Level of Parallelism present in multiple threads per core


So i have been looking into some of the technologies that implement multiple threads per core (like intel's hyperthreading) and I am wondering whats the extent of parallelism in these kinds of technologies. Is it true parallelism or just more effective concurrency? It seems they still share the same execution units and core resources, basically seems like its just virtualizing the usage. So I am unsure how true parallelism could occur. And if this is the case then what is the benefit? You can achieve concurrency through effective thread context switching.


Solution

  • So there are a lot of factors that determine the benefits present in Hyperthreading. First off since they are sharing resources there is obviously no true parallelism but their is some increase in concurrency depending on the type of processor.
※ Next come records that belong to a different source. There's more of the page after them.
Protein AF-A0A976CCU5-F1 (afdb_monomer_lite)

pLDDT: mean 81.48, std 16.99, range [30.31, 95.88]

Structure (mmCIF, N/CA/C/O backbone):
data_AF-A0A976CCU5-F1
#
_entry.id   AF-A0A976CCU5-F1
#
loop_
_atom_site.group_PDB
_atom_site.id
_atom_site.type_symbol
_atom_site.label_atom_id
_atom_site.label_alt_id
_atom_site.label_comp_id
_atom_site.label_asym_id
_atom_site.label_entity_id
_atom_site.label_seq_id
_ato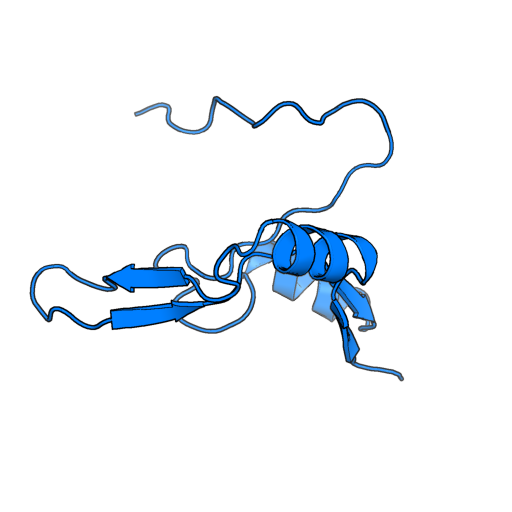m_site.pdbx_PDB_ins_code
_atom_site.Cartn_x
_atom_site.Cartn_y
_atom_site.Cartn_z
_atom_site.occupancy
_atom_site.B_iso_or_equiv
_atom_site.auth_seq_id
_atom_site.auth_comp_id
_atom_site.auth_asym_id
_atom_site.auth_atom_id
_atom_site.pdbx_PDB_model_num
ATOM 1 N N . SER A 1 1 ? -3.503 -4.437 -23.355 1.00 59.19 1 SER A N 1
ATOM 2 C CA . SER A 1 1 ? -3.094 -4.951 -22.033 1.00 59.19 1 SER A CA 1
ATOM 3 C C . SER A 1 1 ? -4.041 -4.372 -20.995 1.00 59.19 1 SER A C 1
ATOM 5 O O . SER A 1 1 ? -4.470 -3.236 -21.152 1.00 59.19 1 SER A O 1
ATOM 7 N N . LYS A 1 2 ? -4.448 -5.146 -19.986 1.00 76.81 2 LYS A N 1
ATOM 8 C CA . LYS A 1 2 ? -5.335 -4.651 -18.925 1.00 76.81 2 LYS A CA 1
ATOM 9 C C . LYS A 1 2 ? -4.449 -4.142 -17.787 1.00 76.81 2 LYS A C 1
ATOM 11 O O . LYS A 1 2 ? -3.744 -4.949 -17.193 1.00 76.81 2 LYS A O 1
ATOM 16 N N . PHE A 1 3 ? -4.429 -2.828 -17.559 1.00 91.25 3 PHE A N 1
ATOM 17 C CA . PHE A 1 3 ? -3.816 -2.225 -16.376 1.00 91.25 3 PHE A CA 1
ATOM 18 C C . PHE A 1 3 ? -4.930 -1.912 -15.378 1.00 91.25 3 PHE A C 1
ATOM 20 O O . PHE A 1 3 ? -5.745 -1.029 -15.636 1.00 91.25 3 PHE A O 1
ATOM 27 N N . GLN A 1 4 ? -5.033 -2.681 -14.296 1.00 95.12 4 GLN A N 1
ATOM 28 C CA . GLN A 1 4 ? -6.117 -2.526 -13.328 1.00 95.12 4 GLN A CA 1
ATOM 29 C C . GLN A 1 4 ? -5.709 -3.021 -11.942 1.00 95.12 4 GLN A C 1
ATOM 31 O O . GLN A 1 4 ? -5.141 -4.101 -11.805 1.00 95.12 4 GLN A O 1
ATOM 36 N N . LEU A 1 5 ? -6.093 -2.263 -10.918 1.00 93.56 5 LEU A N 1
ATOM 37 C CA . LEU A 1 5 ? -6.081 -2.692 -9.524 1.00 93.56 5 LEU A CA 1
ATOM 38 C C . LEU A 1 5 ? -7.496 -3.127 -9.128 1.00 93.56 5 LEU A C 1
ATOM 40 O O . LEU A 1 5 ? -8.455 -2.385 -9.344 1.00 93.56 5 LEU A O 1
ATOM 44 N N . VAL A 1 6 ? -7.628 -4.330 -8.570 1.00 94.56 6 VAL A N 1
ATOM 45 C CA . VAL A 1 6 ? -8.903 -4.880 -8.089 1.00 94.56 6 VAL A CA 1
ATOM 46 C C . VAL A 1 6 ? -8.767 -5.231 -6.609 1.00 94.56 6 VAL A C 1
ATOM 48 O O . VAL A 1 6 ? -7.965 -6.107 -6.287 1.00 94.56 6 VAL A O 1
ATOM 51 N N . PRO A 1 7 ? -9.493 -4.560 -5.698 1.00 92.81 7 PRO A N 1
ATOM 52 C CA . PRO A 1 7 ? -9.456 -4.890 -4.277 1.00 92.81 7 PRO A CA 1
ATOM 53 C C . PRO A 1 7 ? -10.092 -6.260 -4.007 1.00 92.81 7 PRO A C 1
ATOM 55 O O . PRO A 1 7 ? -10.987 -6.688 -4.733 1.00 92.81 7 PRO A O 1
ATOM 58 N N . ASP A 1 8 ? -9.659 -6.933 -2.942 1.00 92.50 8 ASP A N 1
ATOM 59 C CA . ASP A 1 8 ? -10.277 -8.184 -2.498 1.00 92.50 8 ASP A CA 1
ATOM 60 C C . ASP A 1 8 ? -11.699 -7.934 -1.960 1.00 92.50 8 ASP A C 1
ATOM 62 O O . ASP A 1 8 ? -11.903 -7.261 -0.943 1.00 92.50 8 ASP A O 1
ATOM 66 N N . GLU A 1 9 ? -12.699 -8.476 -2.654 1.00 92.88 9 GLU A N 1
ATOM 67 C CA . GLU A 1 9 ? -14.110 -8.270 -2.321 1.00 92.88 9 GLU A CA 1
ATOM 68 C C . GLU A 1 9 ? -14.502 -8.884 -0.967 1.00 92.88 9 GLU A C 1
ATOM 70 O O . GLU A 1 9 ? -15.314 -8.302 -0.240 1.00 92.88 9 GLU A O 1
ATOM 75 N N . PHE A 1 10 ? -13.905 -10.018 -0.584 1.00 91.62 10 PHE A N 1
ATOM 76 C CA . PHE A 1 10 ? -14.171 -10.658 0.706 1.00 91.62 10 PHE A CA 1
ATOM 77 C C . PHE A 1 10 ? -13.634 -9.810 1.857 1.00 91.62 10 PHE A C 1
ATOM 79 O O . PHE A 1 10 ? -14.312 -9.642 2.875 1.00 91.62 10 PHE A O 1
ATOM 8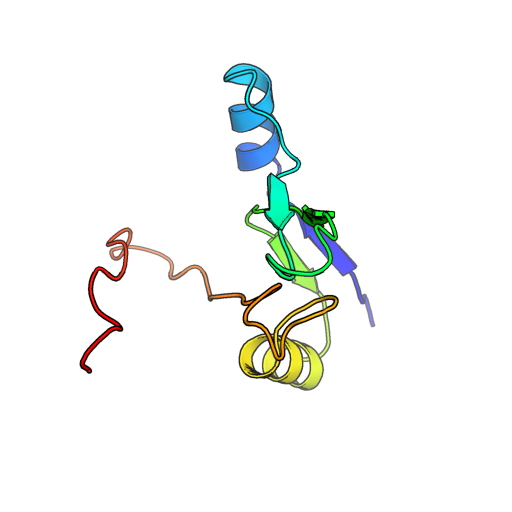6 N N . TYR A 1 11 ? -12.447 -9.227 1.687 1.00 89.81 11 TYR A N 1
ATOM 87 C CA . TYR A 1 11 ? -11.865 -8.307 2.656 1.00 89.81 11 TYR A CA 1
ATOM 88 C C . TYR A 1 11 ? -12.722 -7.050 2.824 1.00 89.81 11 TYR A C 1
ATOM 90 O O . TYR A 1 11 ? -13.021 -6.651 3.952 1.00 89.81 11 TYR A O 1
ATOM 98 N N . LEU A 1 12 ? -13.170 -6.453 1.714 1.00 91.00 12 LEU A N 1
ATOM 99 C CA . LEU A 1 12 ? -14.047 -5.280 1.747 1.00 91.00 12 LEU A CA 1
ATOM 100 C C . LEU A 1 12 ? -15.375 -5.576 2.448 1.00 91.00 12 LEU A C 1
ATOM 102 O O . LEU A 1 12 ? -15.823 -4.777 3.275 1.00 91.00 12 LEU A O 1
ATOM 106 N N . LYS A 1 13 ? -15.984 -6.731 2.155 1.00 92.75 13 LYS A N 1
ATOM 107 C CA . LYS A 1 13 ? -17.216 -7.177 2.810 1.00 92.75 13 LYS A CA 1
ATOM 108 C C . LYS A 1 13 ? -17.010 -7.340 4.318 1.00 92.75 13 LYS A C 1
ATOM 110 O O . LYS A 1 13 ? -17.769 -6.757 5.088 1.00 92.75 13 LYS A O 1
ATOM 115 N N . LYS A 1 14 ? -15.939 -8.024 4.732 1.00 91.06 14 LYS A N 1
ATOM 116 C CA . LYS A 1 14 ? -15.607 -8.238 6.148 1.00 91.06 14 LYS A CA 1
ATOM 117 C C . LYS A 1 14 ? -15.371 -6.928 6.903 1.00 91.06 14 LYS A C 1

    There are three types of hardware threading. Fine grained which switches threads in a round robin fashion with the goal of increased throughput, at the cost of increased individual thread latency. Switching is done on a clock to clock basis. There is course grained which is more like a context switch, where the processor switching the thread when a stall or some sort of memory fetching occurs. Then there is simultaneous in which thread switching occurs in the same clock, meaning there is multiple thread data in the Reorder Buffer and Pipeline at the same time. They are depicted as follows.

    Shades correspond to threads of execution

    Hyperthreading corresponds to the SMT in this diagram. And as seen, the effectiveness of the design depends primarily on one thing: how busy the pipeline is. In dynamically scheduled processors, where the goal is to keep the pipeline and execution units as busy as possible, the advantages see diminishing returns of around 0 to 5 percent from what I have seen. For statically scheduled processors, where the pipeline has a lot of stalls the benefits are much more prevalent and see gains of around 20 to 40% depending on the capabilities of the compiler reordering the instructions.